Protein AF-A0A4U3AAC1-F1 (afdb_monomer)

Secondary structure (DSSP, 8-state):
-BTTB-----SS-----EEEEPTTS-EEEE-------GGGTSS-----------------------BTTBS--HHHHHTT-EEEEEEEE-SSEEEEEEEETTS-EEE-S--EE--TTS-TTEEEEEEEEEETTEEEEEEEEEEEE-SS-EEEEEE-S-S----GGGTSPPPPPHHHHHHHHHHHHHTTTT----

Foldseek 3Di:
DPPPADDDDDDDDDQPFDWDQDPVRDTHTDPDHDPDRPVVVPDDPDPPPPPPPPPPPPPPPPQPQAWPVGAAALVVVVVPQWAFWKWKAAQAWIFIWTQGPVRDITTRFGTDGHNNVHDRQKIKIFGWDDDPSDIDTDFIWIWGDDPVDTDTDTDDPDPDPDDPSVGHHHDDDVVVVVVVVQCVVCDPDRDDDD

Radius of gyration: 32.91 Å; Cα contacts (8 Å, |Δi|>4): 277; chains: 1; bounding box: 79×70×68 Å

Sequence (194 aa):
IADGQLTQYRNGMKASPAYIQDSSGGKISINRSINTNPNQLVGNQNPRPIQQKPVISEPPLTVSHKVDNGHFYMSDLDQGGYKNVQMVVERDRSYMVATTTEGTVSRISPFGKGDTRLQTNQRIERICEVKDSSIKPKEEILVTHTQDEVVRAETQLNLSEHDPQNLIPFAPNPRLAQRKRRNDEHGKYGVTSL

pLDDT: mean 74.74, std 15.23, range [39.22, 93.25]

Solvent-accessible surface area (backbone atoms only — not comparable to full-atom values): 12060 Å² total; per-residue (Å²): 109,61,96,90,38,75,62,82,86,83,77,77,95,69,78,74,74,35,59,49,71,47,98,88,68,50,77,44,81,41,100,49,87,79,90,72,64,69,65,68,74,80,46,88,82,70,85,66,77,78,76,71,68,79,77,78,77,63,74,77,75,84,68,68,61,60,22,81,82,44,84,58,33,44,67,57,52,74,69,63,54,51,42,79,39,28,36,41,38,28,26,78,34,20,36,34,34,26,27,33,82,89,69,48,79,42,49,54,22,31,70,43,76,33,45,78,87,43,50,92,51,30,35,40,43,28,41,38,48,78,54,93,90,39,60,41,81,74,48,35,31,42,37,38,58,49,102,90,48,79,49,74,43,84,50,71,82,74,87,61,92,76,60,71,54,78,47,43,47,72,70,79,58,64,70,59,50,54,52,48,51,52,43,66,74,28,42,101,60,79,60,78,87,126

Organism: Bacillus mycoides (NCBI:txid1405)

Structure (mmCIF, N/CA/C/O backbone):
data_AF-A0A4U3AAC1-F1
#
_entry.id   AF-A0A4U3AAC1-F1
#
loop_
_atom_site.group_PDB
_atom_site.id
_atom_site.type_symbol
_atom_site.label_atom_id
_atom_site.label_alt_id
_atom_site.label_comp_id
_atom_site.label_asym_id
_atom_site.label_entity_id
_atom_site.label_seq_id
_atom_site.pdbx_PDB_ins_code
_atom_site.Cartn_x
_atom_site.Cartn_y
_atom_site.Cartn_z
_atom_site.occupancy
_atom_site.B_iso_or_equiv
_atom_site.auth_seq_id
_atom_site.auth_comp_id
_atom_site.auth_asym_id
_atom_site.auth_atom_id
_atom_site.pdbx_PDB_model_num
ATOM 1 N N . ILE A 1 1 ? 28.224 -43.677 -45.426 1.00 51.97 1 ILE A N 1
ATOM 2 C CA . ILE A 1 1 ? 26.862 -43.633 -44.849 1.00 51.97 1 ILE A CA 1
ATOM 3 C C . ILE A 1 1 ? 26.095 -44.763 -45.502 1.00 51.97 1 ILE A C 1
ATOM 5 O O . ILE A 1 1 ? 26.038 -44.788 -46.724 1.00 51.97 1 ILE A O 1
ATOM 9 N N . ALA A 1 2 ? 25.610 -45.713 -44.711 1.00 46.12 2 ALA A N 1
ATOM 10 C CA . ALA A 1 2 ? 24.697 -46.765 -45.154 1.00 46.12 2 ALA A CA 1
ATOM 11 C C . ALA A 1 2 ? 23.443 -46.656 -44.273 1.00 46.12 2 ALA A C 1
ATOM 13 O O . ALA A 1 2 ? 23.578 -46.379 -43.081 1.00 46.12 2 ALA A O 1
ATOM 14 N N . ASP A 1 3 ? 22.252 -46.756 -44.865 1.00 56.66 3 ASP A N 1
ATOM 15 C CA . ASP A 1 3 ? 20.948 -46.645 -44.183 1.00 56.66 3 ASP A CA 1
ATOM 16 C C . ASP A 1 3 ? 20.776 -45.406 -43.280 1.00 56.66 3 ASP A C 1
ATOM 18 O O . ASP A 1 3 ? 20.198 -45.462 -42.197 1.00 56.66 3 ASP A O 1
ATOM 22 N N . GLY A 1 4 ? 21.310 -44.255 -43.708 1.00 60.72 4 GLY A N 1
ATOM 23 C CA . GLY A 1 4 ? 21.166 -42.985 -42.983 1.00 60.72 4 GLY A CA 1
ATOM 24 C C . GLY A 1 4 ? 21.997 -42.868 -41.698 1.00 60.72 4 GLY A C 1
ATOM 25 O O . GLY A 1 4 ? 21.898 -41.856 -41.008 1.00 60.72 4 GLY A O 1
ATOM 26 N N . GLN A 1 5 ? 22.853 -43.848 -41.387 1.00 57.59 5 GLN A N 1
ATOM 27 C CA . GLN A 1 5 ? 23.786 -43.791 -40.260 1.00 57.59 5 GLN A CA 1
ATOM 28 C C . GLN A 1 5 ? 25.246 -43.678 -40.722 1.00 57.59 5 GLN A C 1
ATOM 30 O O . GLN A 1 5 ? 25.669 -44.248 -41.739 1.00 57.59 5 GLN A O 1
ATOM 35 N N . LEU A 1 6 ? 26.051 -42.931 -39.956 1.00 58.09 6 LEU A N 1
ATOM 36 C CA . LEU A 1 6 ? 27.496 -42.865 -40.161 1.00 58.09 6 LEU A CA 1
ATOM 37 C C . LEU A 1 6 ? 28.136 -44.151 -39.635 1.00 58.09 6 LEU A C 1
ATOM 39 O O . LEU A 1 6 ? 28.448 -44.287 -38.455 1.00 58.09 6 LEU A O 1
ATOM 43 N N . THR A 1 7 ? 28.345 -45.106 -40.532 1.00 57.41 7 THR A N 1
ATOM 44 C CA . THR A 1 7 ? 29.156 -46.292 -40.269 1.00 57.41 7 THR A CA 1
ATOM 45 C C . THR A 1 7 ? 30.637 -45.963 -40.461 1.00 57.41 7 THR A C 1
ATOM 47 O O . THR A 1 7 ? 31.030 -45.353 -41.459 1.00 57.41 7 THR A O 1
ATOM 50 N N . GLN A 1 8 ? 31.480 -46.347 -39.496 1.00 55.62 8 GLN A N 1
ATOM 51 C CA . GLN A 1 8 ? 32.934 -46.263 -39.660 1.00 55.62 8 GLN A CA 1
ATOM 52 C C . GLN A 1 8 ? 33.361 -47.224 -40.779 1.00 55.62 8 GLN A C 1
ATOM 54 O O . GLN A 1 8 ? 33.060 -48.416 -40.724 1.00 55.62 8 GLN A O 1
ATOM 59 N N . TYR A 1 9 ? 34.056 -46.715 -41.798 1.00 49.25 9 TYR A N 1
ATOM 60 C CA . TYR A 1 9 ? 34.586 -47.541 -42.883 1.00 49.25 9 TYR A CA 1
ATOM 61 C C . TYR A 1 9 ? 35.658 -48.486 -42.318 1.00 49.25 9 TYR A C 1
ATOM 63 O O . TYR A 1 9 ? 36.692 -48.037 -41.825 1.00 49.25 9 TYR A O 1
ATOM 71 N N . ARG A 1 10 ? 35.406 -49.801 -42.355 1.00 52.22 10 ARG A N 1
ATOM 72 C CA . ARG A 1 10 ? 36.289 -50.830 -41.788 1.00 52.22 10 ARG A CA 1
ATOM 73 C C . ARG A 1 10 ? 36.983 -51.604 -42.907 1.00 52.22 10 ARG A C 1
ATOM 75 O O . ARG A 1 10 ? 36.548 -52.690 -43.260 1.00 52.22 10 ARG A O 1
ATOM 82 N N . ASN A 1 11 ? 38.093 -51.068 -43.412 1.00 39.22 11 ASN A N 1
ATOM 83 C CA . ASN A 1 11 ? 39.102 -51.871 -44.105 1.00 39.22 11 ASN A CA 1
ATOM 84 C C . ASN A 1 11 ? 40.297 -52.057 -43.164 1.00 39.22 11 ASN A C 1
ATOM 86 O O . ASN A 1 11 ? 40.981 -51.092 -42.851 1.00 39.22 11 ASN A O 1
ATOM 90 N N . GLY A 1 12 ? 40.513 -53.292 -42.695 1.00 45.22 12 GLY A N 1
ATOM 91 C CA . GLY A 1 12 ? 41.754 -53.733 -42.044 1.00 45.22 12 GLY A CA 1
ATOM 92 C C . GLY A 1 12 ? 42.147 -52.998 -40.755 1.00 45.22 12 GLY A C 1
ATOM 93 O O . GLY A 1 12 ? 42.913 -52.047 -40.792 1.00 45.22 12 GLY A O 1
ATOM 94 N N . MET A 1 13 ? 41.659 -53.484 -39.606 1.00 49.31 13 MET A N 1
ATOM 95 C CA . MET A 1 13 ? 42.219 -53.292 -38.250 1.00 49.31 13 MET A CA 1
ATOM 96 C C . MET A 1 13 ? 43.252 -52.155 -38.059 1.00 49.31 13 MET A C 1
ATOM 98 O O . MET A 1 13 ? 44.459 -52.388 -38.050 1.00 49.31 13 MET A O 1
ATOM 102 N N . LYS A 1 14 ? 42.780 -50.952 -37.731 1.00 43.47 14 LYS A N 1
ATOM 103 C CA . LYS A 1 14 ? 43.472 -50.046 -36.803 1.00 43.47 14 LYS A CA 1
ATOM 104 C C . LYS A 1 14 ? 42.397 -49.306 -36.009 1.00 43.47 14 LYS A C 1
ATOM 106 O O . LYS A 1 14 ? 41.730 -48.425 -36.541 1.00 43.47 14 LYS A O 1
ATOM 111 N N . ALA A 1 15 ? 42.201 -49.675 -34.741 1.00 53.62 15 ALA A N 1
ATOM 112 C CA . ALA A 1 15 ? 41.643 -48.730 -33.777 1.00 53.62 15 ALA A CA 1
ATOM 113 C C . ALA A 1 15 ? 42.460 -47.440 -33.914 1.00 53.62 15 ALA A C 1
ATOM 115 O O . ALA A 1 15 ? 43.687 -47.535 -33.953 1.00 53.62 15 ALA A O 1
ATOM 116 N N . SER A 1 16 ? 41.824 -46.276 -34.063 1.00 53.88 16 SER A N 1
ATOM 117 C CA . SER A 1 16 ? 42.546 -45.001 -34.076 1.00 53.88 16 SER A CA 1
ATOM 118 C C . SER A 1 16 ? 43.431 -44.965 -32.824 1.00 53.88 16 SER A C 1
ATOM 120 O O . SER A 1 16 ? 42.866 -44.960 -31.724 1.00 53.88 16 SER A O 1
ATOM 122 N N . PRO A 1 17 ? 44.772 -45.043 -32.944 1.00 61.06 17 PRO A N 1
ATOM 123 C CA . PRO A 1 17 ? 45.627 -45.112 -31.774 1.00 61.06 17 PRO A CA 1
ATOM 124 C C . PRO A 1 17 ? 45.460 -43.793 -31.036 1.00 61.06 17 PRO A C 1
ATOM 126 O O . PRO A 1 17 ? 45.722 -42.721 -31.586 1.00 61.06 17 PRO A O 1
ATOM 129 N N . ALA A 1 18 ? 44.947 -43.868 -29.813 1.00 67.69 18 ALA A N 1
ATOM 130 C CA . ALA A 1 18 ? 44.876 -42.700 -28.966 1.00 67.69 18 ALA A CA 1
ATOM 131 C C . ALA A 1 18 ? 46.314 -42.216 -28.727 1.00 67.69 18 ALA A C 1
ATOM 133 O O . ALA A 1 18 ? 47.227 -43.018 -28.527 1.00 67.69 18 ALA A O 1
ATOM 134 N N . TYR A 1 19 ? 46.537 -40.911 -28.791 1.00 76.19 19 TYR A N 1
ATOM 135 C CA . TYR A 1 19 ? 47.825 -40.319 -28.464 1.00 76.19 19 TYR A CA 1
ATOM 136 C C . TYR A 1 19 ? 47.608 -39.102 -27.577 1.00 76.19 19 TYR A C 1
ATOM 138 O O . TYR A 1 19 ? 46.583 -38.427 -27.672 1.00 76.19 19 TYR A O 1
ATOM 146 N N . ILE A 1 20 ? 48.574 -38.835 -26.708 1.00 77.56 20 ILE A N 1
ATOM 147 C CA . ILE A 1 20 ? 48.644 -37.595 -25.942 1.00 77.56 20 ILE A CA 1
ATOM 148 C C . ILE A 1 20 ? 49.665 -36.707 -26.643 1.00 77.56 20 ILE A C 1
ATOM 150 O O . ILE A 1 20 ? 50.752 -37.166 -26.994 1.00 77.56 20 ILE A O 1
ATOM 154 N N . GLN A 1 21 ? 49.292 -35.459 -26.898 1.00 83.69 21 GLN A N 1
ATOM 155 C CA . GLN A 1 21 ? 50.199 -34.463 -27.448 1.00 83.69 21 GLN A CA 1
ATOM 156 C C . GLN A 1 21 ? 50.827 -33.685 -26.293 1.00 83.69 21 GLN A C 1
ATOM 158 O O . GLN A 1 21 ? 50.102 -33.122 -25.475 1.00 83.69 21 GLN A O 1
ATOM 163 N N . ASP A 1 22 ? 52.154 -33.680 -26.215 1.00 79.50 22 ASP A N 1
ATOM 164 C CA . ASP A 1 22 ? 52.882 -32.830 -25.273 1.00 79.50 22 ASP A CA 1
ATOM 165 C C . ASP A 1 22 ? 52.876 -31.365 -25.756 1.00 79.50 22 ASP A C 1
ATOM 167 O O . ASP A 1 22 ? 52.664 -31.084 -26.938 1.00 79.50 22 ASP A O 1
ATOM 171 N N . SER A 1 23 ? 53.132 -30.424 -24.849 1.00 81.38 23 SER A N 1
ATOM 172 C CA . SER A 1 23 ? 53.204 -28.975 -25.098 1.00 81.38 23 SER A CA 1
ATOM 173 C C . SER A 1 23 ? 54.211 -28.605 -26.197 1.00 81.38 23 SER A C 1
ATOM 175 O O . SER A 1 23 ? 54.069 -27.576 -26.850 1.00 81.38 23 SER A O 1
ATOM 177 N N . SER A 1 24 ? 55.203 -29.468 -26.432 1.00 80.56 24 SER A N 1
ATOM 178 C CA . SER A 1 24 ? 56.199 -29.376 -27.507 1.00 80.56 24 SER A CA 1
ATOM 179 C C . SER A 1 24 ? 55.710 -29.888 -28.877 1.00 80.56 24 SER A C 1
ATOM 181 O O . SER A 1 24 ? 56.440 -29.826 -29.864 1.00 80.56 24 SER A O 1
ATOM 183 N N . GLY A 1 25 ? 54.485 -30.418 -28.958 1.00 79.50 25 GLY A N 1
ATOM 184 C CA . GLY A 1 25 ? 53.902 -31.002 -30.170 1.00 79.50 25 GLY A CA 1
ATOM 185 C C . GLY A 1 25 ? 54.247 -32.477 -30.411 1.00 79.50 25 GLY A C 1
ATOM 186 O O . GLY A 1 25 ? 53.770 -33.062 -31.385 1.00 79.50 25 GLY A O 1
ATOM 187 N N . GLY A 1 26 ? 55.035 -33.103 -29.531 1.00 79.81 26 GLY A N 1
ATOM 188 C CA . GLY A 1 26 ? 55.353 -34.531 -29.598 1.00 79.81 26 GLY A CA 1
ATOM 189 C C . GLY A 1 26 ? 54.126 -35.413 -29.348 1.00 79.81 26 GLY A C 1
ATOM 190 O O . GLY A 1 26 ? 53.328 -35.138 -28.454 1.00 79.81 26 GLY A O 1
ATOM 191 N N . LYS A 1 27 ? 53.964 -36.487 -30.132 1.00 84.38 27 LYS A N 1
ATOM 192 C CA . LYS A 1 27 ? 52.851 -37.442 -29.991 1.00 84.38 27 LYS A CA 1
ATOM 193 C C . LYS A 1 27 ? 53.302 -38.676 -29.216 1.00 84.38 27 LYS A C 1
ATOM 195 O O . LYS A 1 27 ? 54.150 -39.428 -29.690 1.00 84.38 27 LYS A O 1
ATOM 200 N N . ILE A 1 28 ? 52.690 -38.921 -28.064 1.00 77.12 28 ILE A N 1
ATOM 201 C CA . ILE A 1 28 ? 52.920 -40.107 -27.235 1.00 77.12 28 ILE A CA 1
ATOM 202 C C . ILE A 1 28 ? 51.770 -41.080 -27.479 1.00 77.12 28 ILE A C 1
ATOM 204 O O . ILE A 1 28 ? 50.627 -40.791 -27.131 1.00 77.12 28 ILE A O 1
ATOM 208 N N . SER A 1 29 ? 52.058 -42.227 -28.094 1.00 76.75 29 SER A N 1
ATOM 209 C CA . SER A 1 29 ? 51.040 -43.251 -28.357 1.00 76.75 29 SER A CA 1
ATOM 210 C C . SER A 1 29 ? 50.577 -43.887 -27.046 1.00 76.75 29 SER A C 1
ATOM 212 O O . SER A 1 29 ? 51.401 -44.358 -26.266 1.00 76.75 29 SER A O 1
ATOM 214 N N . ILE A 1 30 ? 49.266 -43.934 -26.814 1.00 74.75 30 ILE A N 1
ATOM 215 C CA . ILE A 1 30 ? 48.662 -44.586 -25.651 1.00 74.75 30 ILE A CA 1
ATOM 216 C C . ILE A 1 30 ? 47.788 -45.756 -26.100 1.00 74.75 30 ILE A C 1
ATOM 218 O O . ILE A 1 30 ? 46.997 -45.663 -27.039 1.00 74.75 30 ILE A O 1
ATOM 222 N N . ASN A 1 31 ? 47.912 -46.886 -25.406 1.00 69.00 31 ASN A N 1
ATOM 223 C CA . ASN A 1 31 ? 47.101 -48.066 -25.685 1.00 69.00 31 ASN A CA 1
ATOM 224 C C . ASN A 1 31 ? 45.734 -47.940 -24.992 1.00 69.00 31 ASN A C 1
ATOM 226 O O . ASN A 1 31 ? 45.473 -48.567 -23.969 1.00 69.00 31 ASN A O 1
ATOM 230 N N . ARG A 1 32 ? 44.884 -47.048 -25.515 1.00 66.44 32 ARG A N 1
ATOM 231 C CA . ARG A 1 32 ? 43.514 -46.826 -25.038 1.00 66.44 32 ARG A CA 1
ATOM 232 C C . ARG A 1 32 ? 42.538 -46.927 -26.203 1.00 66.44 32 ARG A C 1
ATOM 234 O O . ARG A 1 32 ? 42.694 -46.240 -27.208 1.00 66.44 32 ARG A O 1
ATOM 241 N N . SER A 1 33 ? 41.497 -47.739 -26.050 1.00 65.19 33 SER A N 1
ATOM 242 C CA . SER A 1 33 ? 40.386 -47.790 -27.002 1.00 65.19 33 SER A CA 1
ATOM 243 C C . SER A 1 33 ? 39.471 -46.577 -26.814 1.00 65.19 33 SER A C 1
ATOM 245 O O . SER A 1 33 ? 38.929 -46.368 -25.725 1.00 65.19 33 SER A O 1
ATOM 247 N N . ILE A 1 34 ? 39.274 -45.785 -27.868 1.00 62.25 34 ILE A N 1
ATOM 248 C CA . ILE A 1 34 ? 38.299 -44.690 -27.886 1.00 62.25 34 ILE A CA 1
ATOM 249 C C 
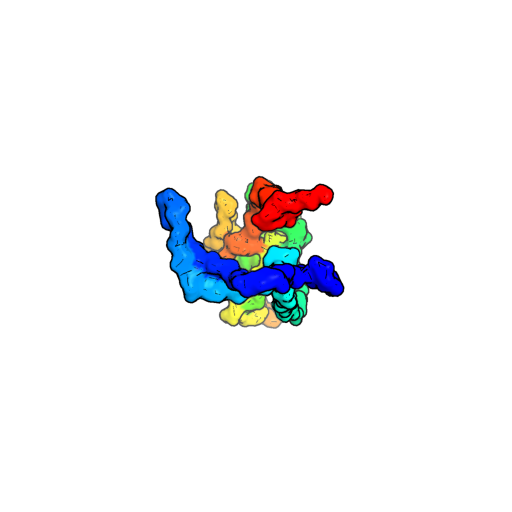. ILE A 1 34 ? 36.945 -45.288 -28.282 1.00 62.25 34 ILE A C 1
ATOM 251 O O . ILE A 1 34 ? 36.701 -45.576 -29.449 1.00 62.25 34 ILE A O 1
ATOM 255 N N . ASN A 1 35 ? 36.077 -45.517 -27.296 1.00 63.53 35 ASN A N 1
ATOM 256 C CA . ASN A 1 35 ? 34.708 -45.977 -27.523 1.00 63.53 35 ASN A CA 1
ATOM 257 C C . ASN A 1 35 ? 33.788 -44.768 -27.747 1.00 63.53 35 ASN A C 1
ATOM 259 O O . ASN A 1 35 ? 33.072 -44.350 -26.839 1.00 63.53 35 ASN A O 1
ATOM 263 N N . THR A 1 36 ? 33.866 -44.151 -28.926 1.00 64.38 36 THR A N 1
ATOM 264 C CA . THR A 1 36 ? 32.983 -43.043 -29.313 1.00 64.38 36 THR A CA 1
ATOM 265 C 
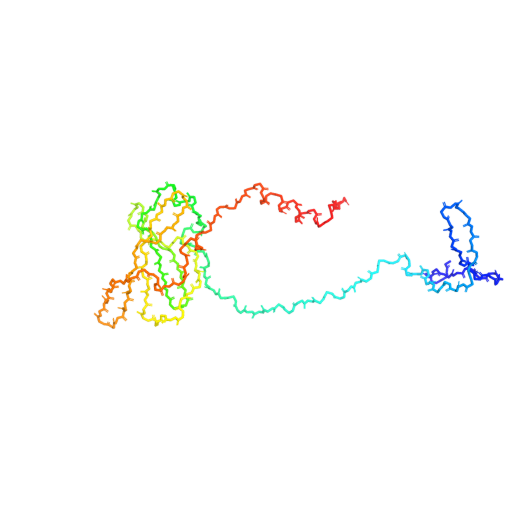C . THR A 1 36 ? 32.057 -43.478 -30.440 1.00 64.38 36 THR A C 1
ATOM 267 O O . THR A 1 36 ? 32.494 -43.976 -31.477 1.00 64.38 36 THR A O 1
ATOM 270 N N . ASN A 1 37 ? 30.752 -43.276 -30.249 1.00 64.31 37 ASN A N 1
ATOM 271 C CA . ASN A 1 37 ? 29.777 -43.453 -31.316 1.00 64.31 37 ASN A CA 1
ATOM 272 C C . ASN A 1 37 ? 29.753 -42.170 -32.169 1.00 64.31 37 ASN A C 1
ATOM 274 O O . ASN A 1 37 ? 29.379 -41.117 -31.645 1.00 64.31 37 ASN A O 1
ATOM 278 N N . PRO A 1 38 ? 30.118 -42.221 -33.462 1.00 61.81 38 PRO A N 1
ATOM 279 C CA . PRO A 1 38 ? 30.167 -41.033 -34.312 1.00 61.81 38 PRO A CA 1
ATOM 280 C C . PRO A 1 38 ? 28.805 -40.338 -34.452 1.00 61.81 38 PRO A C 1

**Required work**
The answer must consist solely of the lines from the first line of the data to the line holding "pLDDT: mean 74.74, std", each given again exactly.

**The completed task**
Protein AF-A0A4U3AAC1-F1 (afdb_monomer)

Secondary structure (DSSP, 8-state):
-BTTB-----SS-----EEEEPTTS-EEEE-------GGGTSS-----------------------BTTBS--HHHHHTT-EEEEEEEE-SSEEEEEEEETTS-EEE-S--EE--TTS-TTEEEEEEEEEETTEEEEEEEEEEEE-SS-EEEEEE-S-S----GGGTSPPPPPHHHHHHHHHHHHHTTTT----

Foldseek 3Di:
DPPPADDDDDDDDDQPFDWDQDPVRDTHTDPDHDPDRPVVVPDDPDPPPPPPPPPPPPPPPPQPQAWPVGAAALVVVVVPQWAFWKWKAAQAWIFIWTQGPVRDITTRFGTDGHNNVHDRQKIKIFGWDDDPSDIDTDFIWIWGDDPVDTDTDTDDPDPDPDDPSVGHHHDDDVVVVVVVVQCVVCDPDRDDDD

Radius of gyration: 32.91 Å; Cα contacts (8 Å, |Δi|>4): 277; chains: 1; bounding box: 79×70×68 Å

Sequence (194 aa):
IADGQLTQYRNGMKASPAYIQDSSGGKISINRSINTNPNQLVGNQNPRPIQQKPVISEPPLTVSHKVDNGHFYMSDLDQGGYKNVQMVVERDRSYMVATTTEGTVSRISPFGKGDTRLQTNQRIERICEVKDSSIKPKEEILVTHTQDEVVRAETQLNLSEHDPQNLIPFAPNPRLAQRKRRNDEHGKYGVTSL

pLDDT: mean 74.74, std 15.23, range [39.22, 93.25]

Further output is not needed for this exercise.